Double Taxation

Tax Court Denies Deduction for Medical Expenses Paid Via Insurance Settlement

Tax Court Denies Deduction for Medical Expenses Paid Via Insurance Settlement

Double-dipping is more than just a faux pas committed by fat toddlers at Super Bowl parties; it’s also an undeserved tax benefit that much of the language in the Code is designed to safeguard against. The prohibition on double-dipping is why taxpayers generally can’t take a tax deduction and credit on the same expense, or why an asset’s depreciable basis must be reduced by any first-year “bonus” depreciation. Or, in the case of Judith Gaerttner (Gaerttner), why she couldn’t take a medical expense deduction for amounts reimbursed by insurance.
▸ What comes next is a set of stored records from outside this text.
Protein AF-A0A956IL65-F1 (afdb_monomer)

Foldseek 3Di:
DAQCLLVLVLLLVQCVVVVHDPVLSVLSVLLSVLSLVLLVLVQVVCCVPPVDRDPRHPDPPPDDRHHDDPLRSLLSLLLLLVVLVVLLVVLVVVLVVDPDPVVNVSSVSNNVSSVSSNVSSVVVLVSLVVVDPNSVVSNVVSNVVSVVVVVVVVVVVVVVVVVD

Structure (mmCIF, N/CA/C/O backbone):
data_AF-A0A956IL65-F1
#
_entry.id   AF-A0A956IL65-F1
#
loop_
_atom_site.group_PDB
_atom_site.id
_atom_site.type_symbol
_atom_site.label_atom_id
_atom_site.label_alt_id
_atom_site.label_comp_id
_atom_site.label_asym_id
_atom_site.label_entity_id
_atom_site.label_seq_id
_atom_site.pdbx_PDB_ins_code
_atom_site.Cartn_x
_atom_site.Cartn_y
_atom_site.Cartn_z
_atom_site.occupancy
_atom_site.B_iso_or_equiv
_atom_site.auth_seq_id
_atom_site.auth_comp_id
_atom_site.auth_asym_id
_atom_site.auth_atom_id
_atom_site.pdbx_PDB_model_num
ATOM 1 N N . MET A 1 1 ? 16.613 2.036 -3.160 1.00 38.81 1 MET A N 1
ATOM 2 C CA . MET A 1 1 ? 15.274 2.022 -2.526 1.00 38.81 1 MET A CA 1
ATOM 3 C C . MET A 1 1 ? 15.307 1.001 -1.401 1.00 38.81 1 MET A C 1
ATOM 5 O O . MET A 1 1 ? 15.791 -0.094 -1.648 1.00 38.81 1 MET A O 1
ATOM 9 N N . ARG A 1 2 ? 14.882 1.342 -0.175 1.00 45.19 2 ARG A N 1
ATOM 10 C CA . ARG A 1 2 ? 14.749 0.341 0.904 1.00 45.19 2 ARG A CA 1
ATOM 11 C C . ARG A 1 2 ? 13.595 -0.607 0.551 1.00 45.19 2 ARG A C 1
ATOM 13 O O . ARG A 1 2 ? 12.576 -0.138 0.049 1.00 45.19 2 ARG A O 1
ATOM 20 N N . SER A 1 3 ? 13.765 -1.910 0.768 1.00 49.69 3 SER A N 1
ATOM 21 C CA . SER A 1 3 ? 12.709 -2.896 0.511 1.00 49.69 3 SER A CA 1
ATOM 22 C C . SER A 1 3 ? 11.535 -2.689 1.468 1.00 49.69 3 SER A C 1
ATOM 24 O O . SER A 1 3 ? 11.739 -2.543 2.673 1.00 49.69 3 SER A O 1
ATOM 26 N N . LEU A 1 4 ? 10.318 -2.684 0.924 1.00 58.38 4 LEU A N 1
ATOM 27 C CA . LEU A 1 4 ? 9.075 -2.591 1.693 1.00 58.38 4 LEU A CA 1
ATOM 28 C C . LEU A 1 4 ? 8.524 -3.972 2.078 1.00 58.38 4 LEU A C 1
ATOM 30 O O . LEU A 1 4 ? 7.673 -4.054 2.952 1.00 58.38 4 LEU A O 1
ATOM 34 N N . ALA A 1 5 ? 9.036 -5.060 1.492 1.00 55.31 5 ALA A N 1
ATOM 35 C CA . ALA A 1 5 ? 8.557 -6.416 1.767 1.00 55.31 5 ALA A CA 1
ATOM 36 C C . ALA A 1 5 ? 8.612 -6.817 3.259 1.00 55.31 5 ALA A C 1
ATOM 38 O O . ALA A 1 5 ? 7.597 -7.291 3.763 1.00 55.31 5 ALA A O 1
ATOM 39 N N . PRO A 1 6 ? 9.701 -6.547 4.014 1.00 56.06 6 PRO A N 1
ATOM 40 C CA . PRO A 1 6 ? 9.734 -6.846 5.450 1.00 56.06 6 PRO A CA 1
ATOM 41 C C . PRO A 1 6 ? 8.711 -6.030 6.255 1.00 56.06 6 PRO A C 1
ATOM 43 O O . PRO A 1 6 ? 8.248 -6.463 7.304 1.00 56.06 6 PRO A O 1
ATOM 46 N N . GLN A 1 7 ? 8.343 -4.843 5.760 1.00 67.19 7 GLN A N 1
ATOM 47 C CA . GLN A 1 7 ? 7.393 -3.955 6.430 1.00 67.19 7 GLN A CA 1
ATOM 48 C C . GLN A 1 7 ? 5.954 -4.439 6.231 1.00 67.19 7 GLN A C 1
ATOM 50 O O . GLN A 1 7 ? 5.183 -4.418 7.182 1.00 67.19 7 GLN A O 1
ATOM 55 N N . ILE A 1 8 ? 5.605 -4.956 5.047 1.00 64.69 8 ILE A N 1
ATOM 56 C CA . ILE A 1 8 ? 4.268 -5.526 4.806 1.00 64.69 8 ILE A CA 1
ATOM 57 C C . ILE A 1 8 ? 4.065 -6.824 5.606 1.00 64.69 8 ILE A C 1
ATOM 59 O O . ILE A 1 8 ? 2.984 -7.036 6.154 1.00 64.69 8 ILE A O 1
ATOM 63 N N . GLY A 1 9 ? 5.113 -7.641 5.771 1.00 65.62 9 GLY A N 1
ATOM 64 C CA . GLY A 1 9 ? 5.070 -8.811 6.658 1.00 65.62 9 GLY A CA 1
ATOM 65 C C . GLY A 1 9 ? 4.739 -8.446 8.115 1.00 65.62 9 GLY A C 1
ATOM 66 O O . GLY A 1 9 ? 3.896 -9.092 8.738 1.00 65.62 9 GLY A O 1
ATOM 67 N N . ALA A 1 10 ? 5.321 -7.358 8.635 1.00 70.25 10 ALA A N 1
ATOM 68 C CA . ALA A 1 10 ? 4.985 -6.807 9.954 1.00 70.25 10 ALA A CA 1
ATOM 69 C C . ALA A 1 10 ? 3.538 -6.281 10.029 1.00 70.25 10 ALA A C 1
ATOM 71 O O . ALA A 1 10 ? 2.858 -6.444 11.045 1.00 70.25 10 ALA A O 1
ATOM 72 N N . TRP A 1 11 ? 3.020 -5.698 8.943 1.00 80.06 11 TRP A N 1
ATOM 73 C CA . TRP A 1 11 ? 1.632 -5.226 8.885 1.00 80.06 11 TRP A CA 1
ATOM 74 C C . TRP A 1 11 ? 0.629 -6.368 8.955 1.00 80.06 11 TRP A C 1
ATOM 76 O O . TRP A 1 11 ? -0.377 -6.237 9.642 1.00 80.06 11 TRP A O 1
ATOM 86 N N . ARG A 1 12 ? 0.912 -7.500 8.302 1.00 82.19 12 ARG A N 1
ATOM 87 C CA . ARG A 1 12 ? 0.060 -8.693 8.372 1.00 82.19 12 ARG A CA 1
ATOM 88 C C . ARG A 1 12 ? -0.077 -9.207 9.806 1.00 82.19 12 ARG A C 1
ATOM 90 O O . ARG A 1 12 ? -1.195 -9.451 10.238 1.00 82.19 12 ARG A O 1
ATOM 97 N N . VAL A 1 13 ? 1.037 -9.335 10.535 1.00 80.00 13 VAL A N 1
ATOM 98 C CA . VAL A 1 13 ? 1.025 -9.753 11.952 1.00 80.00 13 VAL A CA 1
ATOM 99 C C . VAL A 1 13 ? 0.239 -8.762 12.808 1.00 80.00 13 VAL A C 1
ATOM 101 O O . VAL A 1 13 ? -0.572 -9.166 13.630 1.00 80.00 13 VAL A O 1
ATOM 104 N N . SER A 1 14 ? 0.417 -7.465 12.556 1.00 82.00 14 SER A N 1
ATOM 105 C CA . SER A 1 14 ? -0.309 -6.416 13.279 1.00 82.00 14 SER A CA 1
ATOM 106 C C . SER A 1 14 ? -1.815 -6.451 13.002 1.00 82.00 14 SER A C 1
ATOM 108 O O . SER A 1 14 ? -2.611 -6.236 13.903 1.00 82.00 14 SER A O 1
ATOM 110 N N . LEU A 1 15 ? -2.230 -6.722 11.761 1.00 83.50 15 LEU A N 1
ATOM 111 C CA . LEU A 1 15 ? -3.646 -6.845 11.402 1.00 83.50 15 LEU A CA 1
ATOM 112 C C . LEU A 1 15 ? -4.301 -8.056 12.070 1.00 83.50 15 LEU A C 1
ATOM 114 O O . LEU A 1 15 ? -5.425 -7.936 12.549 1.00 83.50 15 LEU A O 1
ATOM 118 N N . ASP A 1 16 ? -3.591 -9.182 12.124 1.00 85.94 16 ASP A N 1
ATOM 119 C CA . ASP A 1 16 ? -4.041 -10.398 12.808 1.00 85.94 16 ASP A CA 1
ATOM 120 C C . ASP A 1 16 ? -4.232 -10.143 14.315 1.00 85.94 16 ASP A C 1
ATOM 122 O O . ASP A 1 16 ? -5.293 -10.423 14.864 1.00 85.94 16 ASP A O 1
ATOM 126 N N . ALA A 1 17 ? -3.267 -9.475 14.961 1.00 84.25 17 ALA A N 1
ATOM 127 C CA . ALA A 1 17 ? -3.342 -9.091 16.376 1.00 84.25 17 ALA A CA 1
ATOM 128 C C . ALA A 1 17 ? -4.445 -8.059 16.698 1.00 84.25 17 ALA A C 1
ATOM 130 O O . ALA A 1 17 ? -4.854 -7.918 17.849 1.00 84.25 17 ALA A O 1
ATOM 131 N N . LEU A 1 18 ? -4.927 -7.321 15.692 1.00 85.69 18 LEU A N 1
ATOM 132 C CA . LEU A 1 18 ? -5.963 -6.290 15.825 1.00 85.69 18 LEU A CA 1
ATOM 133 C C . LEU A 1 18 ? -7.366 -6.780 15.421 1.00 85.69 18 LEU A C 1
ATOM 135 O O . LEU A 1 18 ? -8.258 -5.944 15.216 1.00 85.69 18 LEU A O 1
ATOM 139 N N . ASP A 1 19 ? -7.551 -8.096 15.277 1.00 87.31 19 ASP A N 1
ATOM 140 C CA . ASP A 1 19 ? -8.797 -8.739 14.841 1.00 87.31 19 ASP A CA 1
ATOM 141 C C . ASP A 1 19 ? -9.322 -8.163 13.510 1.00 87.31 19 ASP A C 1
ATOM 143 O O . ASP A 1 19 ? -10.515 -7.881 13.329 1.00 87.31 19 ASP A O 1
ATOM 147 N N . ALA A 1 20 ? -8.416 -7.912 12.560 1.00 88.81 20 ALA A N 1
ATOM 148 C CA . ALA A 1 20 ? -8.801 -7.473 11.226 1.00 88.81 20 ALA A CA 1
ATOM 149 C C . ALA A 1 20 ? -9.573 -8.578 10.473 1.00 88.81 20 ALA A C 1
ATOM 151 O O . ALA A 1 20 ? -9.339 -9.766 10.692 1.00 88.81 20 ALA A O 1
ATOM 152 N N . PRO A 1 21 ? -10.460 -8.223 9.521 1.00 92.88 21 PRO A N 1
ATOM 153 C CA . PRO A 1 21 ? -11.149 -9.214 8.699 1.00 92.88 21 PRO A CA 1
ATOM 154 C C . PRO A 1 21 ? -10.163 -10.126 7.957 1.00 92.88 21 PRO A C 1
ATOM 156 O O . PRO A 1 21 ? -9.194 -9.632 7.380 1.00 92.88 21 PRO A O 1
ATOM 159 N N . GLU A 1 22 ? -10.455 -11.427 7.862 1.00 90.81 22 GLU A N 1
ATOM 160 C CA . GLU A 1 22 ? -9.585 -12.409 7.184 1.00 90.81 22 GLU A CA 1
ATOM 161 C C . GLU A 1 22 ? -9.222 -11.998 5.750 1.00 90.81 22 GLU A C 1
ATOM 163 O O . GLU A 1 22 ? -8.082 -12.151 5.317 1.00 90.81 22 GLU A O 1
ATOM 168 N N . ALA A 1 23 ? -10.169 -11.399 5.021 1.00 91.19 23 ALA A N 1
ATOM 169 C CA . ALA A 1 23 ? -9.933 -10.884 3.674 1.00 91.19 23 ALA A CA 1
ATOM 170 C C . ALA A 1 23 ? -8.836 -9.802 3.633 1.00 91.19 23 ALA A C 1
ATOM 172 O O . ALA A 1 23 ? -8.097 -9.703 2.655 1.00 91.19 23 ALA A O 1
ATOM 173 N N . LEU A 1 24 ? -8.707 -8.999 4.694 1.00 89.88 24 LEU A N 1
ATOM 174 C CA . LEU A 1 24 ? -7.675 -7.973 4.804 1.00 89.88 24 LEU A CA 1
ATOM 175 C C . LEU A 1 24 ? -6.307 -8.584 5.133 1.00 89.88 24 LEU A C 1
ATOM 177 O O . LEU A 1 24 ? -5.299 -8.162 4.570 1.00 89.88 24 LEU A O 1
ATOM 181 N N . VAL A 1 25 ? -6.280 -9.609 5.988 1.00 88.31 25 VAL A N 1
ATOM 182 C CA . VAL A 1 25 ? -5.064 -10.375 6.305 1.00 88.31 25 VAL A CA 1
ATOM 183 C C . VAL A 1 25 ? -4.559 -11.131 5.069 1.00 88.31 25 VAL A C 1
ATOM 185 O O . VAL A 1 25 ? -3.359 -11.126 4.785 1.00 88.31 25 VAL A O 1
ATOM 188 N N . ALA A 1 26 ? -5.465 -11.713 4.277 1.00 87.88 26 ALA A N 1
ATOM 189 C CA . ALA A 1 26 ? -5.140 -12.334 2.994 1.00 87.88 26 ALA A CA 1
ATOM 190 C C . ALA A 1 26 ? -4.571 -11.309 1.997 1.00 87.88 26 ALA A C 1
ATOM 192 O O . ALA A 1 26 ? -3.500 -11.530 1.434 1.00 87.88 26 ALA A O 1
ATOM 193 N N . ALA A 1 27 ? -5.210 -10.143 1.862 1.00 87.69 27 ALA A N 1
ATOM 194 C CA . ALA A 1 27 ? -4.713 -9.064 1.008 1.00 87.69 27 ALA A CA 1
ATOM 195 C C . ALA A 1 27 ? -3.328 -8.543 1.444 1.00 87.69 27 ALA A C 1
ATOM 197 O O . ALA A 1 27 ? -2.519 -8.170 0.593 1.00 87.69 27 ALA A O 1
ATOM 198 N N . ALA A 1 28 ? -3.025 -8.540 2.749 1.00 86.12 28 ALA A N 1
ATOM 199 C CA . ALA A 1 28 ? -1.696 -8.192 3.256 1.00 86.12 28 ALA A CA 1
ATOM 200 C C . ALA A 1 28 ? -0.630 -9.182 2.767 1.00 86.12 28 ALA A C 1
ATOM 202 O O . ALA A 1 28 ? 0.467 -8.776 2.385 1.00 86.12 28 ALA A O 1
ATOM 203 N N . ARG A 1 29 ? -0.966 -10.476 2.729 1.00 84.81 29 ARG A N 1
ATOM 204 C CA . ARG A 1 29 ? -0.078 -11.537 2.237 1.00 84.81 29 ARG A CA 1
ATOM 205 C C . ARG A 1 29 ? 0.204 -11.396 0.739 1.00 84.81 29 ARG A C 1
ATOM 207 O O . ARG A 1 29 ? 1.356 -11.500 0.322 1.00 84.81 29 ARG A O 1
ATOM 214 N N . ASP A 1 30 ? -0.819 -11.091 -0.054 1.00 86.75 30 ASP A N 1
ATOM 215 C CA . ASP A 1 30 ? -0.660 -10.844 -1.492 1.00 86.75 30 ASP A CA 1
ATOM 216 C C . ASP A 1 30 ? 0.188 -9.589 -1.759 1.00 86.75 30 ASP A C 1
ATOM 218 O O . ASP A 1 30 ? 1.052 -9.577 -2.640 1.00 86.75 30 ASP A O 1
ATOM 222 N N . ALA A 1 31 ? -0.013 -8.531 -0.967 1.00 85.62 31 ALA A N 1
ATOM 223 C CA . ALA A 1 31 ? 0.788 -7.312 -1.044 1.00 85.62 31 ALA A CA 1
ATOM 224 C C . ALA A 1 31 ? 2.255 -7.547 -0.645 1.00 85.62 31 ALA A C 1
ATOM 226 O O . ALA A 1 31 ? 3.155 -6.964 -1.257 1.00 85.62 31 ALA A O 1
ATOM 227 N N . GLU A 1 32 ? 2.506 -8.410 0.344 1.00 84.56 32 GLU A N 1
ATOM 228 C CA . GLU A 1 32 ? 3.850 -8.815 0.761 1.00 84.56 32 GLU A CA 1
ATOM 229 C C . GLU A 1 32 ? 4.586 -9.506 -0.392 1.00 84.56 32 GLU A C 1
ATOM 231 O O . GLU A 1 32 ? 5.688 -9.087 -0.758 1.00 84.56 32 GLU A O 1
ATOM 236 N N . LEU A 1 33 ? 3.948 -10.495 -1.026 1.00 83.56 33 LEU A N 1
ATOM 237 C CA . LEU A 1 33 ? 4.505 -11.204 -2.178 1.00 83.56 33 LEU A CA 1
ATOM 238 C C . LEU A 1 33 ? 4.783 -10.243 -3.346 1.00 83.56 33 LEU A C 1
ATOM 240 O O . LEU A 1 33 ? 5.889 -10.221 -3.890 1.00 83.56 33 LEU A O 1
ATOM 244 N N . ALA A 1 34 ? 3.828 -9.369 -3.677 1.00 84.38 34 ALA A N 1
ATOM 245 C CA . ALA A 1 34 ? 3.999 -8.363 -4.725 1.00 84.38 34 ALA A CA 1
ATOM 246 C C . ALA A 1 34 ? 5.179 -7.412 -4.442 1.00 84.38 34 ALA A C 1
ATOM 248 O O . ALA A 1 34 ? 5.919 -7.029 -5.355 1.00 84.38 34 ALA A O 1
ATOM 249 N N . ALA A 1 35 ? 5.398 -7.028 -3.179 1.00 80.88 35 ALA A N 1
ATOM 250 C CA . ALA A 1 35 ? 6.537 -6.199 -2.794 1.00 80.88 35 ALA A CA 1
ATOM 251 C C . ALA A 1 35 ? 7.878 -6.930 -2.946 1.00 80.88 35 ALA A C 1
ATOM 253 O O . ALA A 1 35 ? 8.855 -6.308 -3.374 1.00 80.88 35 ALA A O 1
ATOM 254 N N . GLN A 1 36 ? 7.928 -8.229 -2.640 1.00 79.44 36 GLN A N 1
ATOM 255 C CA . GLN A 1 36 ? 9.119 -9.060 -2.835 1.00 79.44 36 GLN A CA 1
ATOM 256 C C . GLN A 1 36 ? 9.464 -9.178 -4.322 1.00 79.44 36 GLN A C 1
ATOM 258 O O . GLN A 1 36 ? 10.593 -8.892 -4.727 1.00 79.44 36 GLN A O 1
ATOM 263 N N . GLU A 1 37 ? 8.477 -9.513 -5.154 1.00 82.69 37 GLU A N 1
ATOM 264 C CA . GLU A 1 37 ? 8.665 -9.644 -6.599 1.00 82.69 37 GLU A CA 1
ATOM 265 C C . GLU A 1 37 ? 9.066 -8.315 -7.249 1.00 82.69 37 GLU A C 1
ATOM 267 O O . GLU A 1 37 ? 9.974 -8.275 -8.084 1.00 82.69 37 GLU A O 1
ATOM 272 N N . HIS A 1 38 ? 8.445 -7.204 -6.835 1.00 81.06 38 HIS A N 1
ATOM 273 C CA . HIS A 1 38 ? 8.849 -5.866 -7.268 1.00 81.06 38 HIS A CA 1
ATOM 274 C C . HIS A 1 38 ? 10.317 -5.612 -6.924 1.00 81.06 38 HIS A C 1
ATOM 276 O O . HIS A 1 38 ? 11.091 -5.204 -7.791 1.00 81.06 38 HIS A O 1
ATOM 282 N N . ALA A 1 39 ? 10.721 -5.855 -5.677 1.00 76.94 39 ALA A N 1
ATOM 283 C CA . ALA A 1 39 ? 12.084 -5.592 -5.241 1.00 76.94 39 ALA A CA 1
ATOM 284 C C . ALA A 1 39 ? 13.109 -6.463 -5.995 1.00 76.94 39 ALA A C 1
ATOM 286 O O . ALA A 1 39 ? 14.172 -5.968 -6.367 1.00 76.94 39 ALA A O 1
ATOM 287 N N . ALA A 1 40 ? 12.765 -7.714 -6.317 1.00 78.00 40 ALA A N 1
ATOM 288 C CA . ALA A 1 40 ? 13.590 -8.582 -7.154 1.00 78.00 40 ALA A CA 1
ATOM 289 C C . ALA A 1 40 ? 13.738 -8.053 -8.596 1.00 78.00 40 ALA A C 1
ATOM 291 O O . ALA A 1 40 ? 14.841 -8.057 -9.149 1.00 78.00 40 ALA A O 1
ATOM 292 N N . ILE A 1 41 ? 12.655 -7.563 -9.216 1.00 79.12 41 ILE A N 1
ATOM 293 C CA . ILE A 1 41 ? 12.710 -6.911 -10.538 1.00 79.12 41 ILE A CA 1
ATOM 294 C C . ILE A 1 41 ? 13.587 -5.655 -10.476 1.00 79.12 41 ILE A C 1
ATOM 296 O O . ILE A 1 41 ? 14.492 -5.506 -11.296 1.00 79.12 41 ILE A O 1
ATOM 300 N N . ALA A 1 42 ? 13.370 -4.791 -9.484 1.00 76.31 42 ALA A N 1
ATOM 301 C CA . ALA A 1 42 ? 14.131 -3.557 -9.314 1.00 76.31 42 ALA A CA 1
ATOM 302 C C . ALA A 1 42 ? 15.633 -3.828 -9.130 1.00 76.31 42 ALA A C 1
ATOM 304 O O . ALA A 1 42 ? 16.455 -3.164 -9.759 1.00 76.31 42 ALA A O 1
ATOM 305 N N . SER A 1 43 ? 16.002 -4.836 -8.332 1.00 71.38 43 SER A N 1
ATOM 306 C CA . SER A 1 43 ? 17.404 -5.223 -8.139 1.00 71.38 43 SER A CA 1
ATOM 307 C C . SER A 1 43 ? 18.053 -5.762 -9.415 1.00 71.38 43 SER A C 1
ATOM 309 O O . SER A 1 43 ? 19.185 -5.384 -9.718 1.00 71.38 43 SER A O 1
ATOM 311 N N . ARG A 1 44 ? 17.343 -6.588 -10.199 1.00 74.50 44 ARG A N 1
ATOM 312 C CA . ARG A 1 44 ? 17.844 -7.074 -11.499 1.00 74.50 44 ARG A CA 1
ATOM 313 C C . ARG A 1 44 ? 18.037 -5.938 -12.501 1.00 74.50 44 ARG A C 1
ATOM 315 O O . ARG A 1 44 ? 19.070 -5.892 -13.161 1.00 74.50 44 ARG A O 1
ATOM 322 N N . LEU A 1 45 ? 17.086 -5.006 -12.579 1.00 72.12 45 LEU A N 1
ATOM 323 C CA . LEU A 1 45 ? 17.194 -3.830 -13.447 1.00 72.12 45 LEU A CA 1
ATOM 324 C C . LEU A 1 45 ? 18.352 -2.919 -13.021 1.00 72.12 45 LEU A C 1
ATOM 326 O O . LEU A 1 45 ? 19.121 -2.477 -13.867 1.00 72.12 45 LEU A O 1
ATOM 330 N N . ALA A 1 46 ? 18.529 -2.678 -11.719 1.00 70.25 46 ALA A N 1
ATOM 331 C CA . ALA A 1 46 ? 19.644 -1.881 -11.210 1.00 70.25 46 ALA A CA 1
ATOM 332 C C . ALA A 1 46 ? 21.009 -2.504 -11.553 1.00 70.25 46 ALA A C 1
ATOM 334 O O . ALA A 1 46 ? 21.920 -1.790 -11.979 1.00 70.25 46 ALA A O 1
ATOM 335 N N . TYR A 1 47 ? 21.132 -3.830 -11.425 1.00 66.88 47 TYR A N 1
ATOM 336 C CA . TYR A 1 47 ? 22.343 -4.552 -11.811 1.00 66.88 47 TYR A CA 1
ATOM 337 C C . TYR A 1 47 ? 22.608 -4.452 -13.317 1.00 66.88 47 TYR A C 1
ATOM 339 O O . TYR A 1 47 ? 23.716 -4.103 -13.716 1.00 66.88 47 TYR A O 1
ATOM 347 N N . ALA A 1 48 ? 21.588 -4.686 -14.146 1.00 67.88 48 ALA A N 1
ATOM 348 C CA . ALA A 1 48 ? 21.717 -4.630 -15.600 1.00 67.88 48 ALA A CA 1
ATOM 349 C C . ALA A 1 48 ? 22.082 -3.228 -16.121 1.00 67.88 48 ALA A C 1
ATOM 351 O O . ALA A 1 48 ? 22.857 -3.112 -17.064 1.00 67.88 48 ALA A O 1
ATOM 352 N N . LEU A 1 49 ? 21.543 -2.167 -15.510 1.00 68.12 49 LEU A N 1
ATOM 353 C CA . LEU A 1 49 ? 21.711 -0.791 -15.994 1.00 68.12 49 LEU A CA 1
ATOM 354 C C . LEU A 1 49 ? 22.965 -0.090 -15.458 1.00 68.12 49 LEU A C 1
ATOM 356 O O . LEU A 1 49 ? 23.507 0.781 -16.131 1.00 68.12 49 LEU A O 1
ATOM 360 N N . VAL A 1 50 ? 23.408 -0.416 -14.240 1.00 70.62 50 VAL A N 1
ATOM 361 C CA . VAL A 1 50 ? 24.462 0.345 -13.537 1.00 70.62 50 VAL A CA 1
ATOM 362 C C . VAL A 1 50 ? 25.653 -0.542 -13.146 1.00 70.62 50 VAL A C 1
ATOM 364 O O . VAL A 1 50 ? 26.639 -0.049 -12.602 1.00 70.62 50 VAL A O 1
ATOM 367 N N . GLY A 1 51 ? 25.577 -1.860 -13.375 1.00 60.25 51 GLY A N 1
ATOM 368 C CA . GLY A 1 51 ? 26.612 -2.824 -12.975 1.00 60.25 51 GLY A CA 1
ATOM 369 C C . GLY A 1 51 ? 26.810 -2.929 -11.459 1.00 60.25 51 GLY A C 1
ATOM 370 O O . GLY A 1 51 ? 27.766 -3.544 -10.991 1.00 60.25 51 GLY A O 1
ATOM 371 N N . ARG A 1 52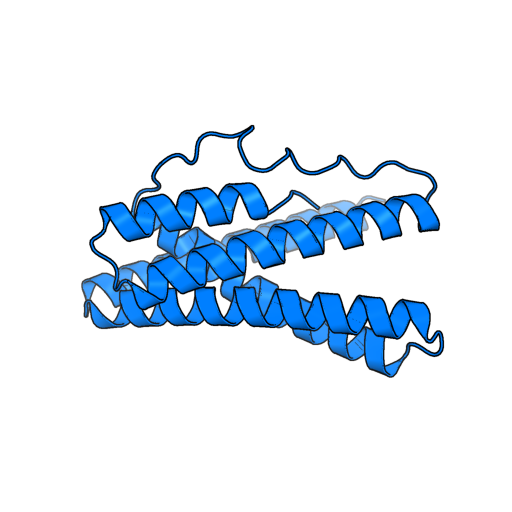 ? 25.927 -2.310 -10.666 1.00 55.88 52 ARG A N 1
ATOM 372 C CA . ARG A 1 52 ? 25.972 -2.327 -9.204 1.00 55.88 52 ARG A CA 1
ATOM 373 C C . ARG A 1 52 ? 24.893 -3.254 -8.681 1.00 55.88 52 ARG A C 1
ATOM 375 O O . ARG A 1 52 ? 23.721 -3.102 -9.022 1.00 55.88 52 ARG A O 1
ATOM 382 N N . ALA A 1 53 ? 25.279 -4.170 -7.798 1.00 52.50 53 ALA A N 1
ATOM 383 C CA . ALA A 1 53 ? 24.315 -4.896 -6.992 1.00 52.50 53 ALA A CA 1
ATOM 384 C C . ALA A 1 53 ? 23.534 -3.875 -6.149 1.00 52.50 53 ALA A C 1
ATOM 386 O O . ALA A 1 53 ? 24.073 -3.266 -5.225 1.00 52.50 53 ALA A O 1
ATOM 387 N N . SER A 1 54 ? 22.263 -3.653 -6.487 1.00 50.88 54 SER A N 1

In 2002, Gaerttner was involved in an automobile accident. She underwent treatment for her related injuries through 2004, but did not pay out-of-pocket for any of the medical expenses. Instead, she signed a waiver requesting that her doctors bill her attorney. In late 2004, Gaerttner received a $20,000 insurance settlement and ordered her attorney to pay $11,000 worth of accrued medical bills.

On her tax return, Gerttner excluded the $20,000 of settlement proceeds [i] from income and claimed $20,915 of medical expenses as itemized deductions on Schedule A. [ii]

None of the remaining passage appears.